As a US migrant nurse, there are a lot of things that I had to adjust to. Although I already practiced in a hospital which boasts of being hi-tech and fully equipped with state of the arts facilities, it was still different when I came here.
All nurses in the floors and ICUs have computer monitors which they just push and pull around as they do their rounds. Charting is done through this monitor. When they give medications, they scan patient's wristbands which has a barcode on it and then scans the medicine to ascertain that the right drug is given to the right patient at the right dose, time and route. I had to attend a one-day course, learning a computer software which one of the hospitals used.

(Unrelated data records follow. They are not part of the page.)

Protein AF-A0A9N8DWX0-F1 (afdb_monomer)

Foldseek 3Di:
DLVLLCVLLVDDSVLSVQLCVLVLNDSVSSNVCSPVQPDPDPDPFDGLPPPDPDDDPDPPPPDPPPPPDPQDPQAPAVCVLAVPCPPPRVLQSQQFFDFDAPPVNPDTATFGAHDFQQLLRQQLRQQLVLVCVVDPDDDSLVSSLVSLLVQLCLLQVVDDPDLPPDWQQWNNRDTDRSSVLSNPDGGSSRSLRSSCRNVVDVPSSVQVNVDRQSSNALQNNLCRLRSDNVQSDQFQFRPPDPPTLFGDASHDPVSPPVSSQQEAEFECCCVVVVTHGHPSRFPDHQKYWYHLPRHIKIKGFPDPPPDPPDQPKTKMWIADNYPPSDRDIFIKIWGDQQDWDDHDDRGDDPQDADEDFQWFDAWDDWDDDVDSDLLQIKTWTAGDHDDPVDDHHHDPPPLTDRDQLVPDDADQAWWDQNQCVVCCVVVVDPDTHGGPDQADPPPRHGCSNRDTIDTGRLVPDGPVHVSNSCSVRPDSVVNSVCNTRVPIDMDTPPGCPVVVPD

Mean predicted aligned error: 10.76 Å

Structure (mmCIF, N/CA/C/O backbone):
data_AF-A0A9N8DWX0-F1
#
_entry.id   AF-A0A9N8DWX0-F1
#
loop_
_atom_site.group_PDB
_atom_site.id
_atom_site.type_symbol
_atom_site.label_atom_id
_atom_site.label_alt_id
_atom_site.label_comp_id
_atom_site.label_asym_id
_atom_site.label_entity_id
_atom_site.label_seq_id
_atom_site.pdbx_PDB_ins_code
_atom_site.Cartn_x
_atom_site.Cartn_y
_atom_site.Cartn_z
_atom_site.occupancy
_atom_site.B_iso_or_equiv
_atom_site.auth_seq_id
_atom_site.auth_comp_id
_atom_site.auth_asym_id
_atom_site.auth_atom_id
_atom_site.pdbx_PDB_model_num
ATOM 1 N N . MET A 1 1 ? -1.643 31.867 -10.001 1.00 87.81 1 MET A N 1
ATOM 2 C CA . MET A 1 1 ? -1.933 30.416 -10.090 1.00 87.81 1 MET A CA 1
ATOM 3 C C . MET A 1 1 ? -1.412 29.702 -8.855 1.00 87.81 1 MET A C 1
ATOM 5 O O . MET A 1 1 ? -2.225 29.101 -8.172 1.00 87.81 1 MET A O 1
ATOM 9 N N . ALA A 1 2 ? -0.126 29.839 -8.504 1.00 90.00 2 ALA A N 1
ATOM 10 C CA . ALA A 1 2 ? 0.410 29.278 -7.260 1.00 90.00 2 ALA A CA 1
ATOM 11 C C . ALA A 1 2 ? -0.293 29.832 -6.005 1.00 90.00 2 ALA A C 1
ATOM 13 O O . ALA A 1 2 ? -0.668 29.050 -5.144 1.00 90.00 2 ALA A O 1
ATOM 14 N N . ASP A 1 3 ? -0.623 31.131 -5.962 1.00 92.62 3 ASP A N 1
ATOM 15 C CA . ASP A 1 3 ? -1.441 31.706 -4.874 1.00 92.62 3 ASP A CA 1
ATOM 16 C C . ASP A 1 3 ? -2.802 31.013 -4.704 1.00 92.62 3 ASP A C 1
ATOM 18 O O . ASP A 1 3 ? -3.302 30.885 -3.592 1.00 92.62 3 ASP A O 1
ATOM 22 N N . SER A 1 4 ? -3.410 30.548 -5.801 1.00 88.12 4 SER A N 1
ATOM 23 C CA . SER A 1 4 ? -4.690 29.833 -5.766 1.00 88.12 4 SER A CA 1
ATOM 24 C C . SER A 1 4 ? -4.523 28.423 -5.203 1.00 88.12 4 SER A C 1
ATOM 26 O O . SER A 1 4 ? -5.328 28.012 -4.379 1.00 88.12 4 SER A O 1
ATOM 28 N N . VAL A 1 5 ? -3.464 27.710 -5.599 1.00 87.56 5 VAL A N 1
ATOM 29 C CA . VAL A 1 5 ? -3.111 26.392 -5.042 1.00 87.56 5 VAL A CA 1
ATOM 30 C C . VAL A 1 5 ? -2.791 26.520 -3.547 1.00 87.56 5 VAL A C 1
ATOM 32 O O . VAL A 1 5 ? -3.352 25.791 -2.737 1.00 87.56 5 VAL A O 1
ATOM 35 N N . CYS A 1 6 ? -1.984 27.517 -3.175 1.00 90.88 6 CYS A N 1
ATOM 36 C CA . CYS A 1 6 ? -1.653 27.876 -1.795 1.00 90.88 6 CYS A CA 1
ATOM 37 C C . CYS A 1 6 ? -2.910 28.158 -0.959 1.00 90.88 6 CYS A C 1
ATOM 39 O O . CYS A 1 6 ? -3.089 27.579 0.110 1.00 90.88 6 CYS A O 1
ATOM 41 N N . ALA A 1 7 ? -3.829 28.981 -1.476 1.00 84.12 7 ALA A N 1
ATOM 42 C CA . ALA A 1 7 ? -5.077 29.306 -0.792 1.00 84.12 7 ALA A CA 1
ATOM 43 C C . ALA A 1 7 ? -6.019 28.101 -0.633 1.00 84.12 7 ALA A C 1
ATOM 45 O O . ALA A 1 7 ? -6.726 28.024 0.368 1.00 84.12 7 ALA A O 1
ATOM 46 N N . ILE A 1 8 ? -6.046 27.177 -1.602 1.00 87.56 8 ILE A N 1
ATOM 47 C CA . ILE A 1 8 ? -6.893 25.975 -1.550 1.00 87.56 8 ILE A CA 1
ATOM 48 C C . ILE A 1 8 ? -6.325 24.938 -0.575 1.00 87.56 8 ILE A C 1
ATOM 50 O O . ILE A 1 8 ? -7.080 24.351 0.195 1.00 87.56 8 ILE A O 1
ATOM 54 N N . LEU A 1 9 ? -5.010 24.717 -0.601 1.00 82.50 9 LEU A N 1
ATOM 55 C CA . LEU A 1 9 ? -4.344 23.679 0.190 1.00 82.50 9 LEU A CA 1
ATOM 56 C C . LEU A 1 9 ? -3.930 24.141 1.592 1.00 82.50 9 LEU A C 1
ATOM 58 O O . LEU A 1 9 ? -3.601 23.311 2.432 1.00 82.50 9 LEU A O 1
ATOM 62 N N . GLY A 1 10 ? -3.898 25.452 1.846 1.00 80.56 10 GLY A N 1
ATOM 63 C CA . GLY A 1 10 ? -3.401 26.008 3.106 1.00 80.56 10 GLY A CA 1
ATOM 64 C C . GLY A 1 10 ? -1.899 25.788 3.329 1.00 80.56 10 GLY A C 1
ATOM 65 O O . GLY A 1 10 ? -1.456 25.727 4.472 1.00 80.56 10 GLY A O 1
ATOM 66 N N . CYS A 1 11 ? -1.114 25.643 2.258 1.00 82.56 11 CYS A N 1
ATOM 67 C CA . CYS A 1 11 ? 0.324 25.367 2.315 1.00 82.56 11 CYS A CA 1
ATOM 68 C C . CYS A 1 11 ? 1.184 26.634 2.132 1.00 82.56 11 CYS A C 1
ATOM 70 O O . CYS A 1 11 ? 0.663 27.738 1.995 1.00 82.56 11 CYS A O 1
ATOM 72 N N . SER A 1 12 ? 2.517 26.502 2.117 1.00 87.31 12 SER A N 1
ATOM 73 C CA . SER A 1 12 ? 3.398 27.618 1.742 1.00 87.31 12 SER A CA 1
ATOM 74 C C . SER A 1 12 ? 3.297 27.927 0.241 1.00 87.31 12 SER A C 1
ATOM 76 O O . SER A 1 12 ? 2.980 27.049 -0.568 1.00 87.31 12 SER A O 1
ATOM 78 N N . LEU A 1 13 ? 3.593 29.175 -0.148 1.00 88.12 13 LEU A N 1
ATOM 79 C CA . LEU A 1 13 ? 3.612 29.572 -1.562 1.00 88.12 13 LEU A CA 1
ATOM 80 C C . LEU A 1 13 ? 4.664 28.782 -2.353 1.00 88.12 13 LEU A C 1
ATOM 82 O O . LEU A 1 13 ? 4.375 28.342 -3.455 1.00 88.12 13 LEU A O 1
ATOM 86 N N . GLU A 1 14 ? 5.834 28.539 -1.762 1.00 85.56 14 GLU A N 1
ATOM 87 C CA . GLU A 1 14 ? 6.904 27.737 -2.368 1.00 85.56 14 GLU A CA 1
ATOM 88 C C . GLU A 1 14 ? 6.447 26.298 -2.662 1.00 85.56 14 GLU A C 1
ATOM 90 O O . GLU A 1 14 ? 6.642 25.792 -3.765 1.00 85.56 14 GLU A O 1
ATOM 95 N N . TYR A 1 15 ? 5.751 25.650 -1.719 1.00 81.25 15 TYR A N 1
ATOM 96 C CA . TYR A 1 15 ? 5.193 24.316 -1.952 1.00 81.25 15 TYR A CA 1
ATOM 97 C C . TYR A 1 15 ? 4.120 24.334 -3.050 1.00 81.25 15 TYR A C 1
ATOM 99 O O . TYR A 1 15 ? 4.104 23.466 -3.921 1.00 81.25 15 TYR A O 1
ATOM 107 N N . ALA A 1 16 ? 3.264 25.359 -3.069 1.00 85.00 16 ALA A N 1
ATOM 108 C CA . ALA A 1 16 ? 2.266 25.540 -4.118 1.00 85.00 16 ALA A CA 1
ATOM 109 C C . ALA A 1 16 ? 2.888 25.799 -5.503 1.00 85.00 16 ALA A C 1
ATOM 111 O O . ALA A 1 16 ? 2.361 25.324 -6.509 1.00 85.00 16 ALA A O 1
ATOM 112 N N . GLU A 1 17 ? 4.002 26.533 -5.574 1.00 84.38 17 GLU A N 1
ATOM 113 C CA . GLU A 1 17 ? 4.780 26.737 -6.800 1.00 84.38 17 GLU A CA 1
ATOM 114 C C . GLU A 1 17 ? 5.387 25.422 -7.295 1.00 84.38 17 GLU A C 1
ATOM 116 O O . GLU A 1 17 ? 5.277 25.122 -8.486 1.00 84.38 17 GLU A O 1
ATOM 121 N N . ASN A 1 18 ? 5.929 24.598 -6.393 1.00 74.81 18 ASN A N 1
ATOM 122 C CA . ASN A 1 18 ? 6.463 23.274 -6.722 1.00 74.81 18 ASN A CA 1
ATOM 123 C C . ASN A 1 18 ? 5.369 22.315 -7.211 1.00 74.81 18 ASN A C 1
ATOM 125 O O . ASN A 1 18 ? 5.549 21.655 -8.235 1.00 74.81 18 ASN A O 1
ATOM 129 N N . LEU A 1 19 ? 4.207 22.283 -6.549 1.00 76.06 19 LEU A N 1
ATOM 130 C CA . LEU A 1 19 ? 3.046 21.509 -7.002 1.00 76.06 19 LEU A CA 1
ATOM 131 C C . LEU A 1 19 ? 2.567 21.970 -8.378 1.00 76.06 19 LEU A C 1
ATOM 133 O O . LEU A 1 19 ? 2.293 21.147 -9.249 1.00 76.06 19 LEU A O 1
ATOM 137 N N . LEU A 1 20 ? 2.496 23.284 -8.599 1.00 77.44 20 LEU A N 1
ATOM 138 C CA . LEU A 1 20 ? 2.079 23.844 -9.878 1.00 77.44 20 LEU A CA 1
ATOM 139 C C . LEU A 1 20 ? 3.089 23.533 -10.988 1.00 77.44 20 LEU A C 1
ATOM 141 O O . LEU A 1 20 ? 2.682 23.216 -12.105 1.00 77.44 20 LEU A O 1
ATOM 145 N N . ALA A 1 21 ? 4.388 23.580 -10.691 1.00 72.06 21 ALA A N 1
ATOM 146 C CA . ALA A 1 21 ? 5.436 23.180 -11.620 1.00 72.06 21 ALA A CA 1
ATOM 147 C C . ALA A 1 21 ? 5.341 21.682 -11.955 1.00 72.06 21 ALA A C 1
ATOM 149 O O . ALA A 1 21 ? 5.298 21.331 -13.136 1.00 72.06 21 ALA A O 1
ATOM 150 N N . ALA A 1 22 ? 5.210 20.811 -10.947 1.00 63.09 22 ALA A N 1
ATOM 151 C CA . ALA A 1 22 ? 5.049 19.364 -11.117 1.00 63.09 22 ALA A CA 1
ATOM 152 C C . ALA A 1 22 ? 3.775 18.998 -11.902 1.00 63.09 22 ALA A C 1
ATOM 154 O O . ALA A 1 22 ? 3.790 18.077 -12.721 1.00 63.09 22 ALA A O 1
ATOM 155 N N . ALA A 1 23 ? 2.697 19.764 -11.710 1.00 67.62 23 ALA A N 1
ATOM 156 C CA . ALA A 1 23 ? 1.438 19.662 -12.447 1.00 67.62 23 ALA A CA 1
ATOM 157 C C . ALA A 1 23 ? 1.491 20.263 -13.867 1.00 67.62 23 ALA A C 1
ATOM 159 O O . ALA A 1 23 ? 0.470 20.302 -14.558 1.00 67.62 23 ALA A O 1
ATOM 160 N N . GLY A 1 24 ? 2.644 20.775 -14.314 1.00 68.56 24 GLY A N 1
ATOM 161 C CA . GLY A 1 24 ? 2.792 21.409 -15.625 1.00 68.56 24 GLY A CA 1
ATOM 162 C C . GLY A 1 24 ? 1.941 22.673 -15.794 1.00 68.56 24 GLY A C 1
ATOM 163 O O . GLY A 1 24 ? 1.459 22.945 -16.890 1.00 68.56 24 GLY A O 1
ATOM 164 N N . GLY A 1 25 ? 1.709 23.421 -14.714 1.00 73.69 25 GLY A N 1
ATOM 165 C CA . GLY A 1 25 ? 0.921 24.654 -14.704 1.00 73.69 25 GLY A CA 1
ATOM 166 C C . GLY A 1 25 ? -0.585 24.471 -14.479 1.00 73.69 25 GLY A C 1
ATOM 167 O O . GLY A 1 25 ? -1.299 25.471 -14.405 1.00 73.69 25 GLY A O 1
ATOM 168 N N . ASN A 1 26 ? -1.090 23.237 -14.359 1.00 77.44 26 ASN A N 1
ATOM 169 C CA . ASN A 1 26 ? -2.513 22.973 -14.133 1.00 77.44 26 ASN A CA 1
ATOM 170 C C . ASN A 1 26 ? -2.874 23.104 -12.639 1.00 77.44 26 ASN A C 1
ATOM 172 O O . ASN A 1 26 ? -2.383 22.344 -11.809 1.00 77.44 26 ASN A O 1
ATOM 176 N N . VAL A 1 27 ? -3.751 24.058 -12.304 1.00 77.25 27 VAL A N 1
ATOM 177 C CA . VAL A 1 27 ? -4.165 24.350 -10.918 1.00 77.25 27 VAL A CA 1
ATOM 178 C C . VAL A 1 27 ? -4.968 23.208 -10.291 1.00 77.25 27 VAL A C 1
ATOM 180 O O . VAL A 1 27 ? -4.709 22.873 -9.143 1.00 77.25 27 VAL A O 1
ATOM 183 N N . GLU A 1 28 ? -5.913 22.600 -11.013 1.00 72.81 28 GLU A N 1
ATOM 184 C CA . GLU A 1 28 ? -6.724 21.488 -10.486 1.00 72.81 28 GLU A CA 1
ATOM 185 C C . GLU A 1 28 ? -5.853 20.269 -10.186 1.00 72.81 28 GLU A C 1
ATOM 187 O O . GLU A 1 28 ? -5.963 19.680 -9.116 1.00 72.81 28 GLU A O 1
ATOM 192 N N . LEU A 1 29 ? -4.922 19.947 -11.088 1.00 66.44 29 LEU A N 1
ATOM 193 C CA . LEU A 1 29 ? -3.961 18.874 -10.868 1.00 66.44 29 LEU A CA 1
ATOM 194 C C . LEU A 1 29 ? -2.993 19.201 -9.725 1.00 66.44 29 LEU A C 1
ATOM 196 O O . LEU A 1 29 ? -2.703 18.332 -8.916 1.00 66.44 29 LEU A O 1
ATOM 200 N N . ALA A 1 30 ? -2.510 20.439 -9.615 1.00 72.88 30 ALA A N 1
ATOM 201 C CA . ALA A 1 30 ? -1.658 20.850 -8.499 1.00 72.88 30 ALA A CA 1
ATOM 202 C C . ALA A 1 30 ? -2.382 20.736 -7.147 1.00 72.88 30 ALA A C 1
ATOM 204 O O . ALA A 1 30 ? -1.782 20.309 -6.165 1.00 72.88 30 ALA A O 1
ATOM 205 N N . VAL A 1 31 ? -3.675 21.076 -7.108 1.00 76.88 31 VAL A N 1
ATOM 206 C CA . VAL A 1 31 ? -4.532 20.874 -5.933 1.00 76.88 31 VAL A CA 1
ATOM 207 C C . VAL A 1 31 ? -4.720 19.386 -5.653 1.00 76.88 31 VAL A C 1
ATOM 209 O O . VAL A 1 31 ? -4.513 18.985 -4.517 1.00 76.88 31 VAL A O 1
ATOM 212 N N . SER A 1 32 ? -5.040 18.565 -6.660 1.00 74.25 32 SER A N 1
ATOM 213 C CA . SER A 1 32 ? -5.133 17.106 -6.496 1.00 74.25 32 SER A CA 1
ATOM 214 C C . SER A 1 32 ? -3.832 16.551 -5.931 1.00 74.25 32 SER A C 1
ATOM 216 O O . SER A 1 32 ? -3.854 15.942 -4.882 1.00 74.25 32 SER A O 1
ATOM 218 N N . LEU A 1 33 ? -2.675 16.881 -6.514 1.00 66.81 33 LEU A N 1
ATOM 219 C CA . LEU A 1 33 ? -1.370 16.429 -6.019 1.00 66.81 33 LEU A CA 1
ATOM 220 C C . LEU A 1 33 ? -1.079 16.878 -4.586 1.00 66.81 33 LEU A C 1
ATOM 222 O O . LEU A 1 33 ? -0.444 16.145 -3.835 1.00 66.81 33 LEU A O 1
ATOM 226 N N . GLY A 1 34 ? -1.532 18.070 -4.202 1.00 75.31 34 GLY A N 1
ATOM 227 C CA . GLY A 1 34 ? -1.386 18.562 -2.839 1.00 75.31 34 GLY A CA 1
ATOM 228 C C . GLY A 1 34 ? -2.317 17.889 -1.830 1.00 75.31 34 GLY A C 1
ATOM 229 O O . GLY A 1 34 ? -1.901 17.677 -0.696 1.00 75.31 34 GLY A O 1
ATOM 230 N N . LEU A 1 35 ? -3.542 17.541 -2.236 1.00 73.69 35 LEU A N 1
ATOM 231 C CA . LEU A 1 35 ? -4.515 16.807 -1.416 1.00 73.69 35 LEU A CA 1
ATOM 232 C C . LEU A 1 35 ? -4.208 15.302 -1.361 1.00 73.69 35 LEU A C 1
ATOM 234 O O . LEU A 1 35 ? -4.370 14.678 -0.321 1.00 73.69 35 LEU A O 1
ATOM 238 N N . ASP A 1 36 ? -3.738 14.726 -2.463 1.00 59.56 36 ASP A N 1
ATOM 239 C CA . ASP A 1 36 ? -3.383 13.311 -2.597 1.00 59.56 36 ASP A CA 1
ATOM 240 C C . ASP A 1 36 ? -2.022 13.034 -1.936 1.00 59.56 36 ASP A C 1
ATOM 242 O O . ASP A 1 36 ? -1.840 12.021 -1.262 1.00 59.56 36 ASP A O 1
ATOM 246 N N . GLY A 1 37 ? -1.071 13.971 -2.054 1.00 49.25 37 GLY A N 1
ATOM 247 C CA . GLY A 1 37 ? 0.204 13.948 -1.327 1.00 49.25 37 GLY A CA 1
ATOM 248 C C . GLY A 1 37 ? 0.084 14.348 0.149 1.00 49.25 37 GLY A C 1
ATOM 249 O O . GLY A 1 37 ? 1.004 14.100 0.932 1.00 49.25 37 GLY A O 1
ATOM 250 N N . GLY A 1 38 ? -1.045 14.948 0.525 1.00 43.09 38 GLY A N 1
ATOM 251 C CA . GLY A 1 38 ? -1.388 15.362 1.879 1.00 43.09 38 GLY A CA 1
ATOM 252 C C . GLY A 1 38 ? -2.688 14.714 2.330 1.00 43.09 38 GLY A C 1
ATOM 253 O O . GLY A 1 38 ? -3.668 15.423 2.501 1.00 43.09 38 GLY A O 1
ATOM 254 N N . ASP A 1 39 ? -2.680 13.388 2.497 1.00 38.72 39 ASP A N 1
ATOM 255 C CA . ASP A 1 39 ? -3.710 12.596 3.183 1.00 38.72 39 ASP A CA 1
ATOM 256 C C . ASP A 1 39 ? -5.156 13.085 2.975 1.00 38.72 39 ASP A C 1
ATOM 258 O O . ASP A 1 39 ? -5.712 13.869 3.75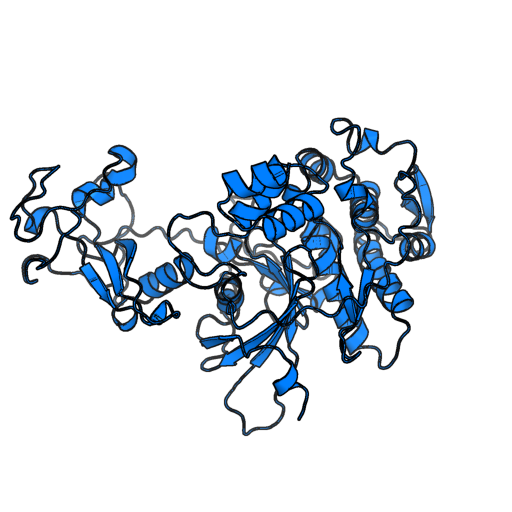2 1.00 38.72 39 ASP A O 1
ATOM 262 N N . GLY A 1 40 ? -5.824 12.521 1.966 1.00 32.62 40 GLY A N 1
ATOM 263 C CA . GLY A 1 40 ? -7.279 12.533 1.852 1.00 32.62 40 GLY A CA 1
ATOM 264 C C . GLY A 1 40 ? -7.944 11.864 3.063 1.00 32.62 40 GLY A C 1
ATOM 265 O O . GLY A 1 40 ? -8.321 10.697 3.024 1.00 32.62 40 GLY A O 1
ATOM 266 N N . GLY A 1 41 ? -8.098 12.620 4.148 1.00 31.48 41 GLY A N 1
ATOM 267 C CA . GLY A 1 41 ? -8.737 12.200 5.387 1.00 31.48 41 GLY A CA 1
ATOM 268 C C . GLY A 1 41 ? -8.427 13.189 6.501 1.00 31.48 41 GLY A C 1
ATOM 269 O O . GLY A 1 41 ? -7.427 13.044 7.191 1.00 31.48 41 GLY A O 1
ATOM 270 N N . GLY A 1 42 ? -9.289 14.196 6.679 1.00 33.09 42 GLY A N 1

As for the medicines that we give to patients, I had to get my fingerprint into the computer system called Pyxis so I can have access to the drugs. The process goes this way: the doctor writes down the order, the nurse scans the order sheet to the pharmacy, the pharmacist checks on the order to make sure that the patient is getting the right dose and has no medicine which interacts with the new drug as well as no history of allergy for that particular ordered drug. The drug is then encoded into the patient's computerized record so that it is made accessible in the system. There are drug stations for each unit which they call Pyxis. I automatically charges these medicines to the patient as soon as I get the medicines out of the Pyxis using a username and my fingerprint as "password".
There is also one hospital which is more advanced than the rest. The medical supplies are located in a central supply room in each floor. To gain access to the room, you need an ID badge which you swipe into this machine by the door. Inside the room, there is a scanner which you use to scan into the buttons which represents patient's rooms so it gets charged to the right patient, then you scan the buttons on the boxes containing the supplies which you will be using for the patient.
Sending blood specimen to the lab is just as fast. We just put the test tubes in a canister which we dock inside a pod. We press the key (e.g. LAB) where we want the specimen sent. This goes through the wall and we call it "tubing the specimen down to the lab". One hospital would also tube blood packs for transfusion using this system as well. Request for blood therefore takes only a couple of minutes. Laboratory results are also out in the computer system within an hour.
Another thing that I noticed also is that all nurses have their own hospital phones. When I needed to endorse back the patient to the unit, I simply call the unit secretary and she connects me to the phone of the nurse who is in charge of the patient. Sometimes, the nurse would leave her phone number so I could call her directly.
There are a lot of other gadgets which I had to orient myself with, because I never got to handle these in my own country. A basic one would be figuring out how to operate a bed with all its many features and functions. It had to be demonstrated to us. And all these technological advancements are supposed to provide better quality of care to the patients.
But one thing which I am really thankful about, amidst all these technological confusions and challenges is that people here make you feel that it is alright to be a little ignorant, it is alright to ask, it is alright to admit that you do not know. And that makes a lot of difference in my adjustment as a technologically-challenged nurse. Without judgment, I was accepted and understood.
And rarely do I see patients look down on a new nurse. They were encouraging. I even had one patient apologizing to me because I had difficulty sticking a needle on her. She said she was sorry for making my job difficult, as though it was her fault! And when I finished doing the dialysis, she was very generous with her words of appreciation. Then I realize that when it comes to showing appreciation, I was stingy. I am more vocal about criticism rather than appreciation. And so I came to learn to verbalize words of gratitude as well. I learned to be more generous with kind words. I then realized that I have improved my quality of care to my patients not so much from the technology that was available to me, but more from the kindness and appreciation that I learned from them.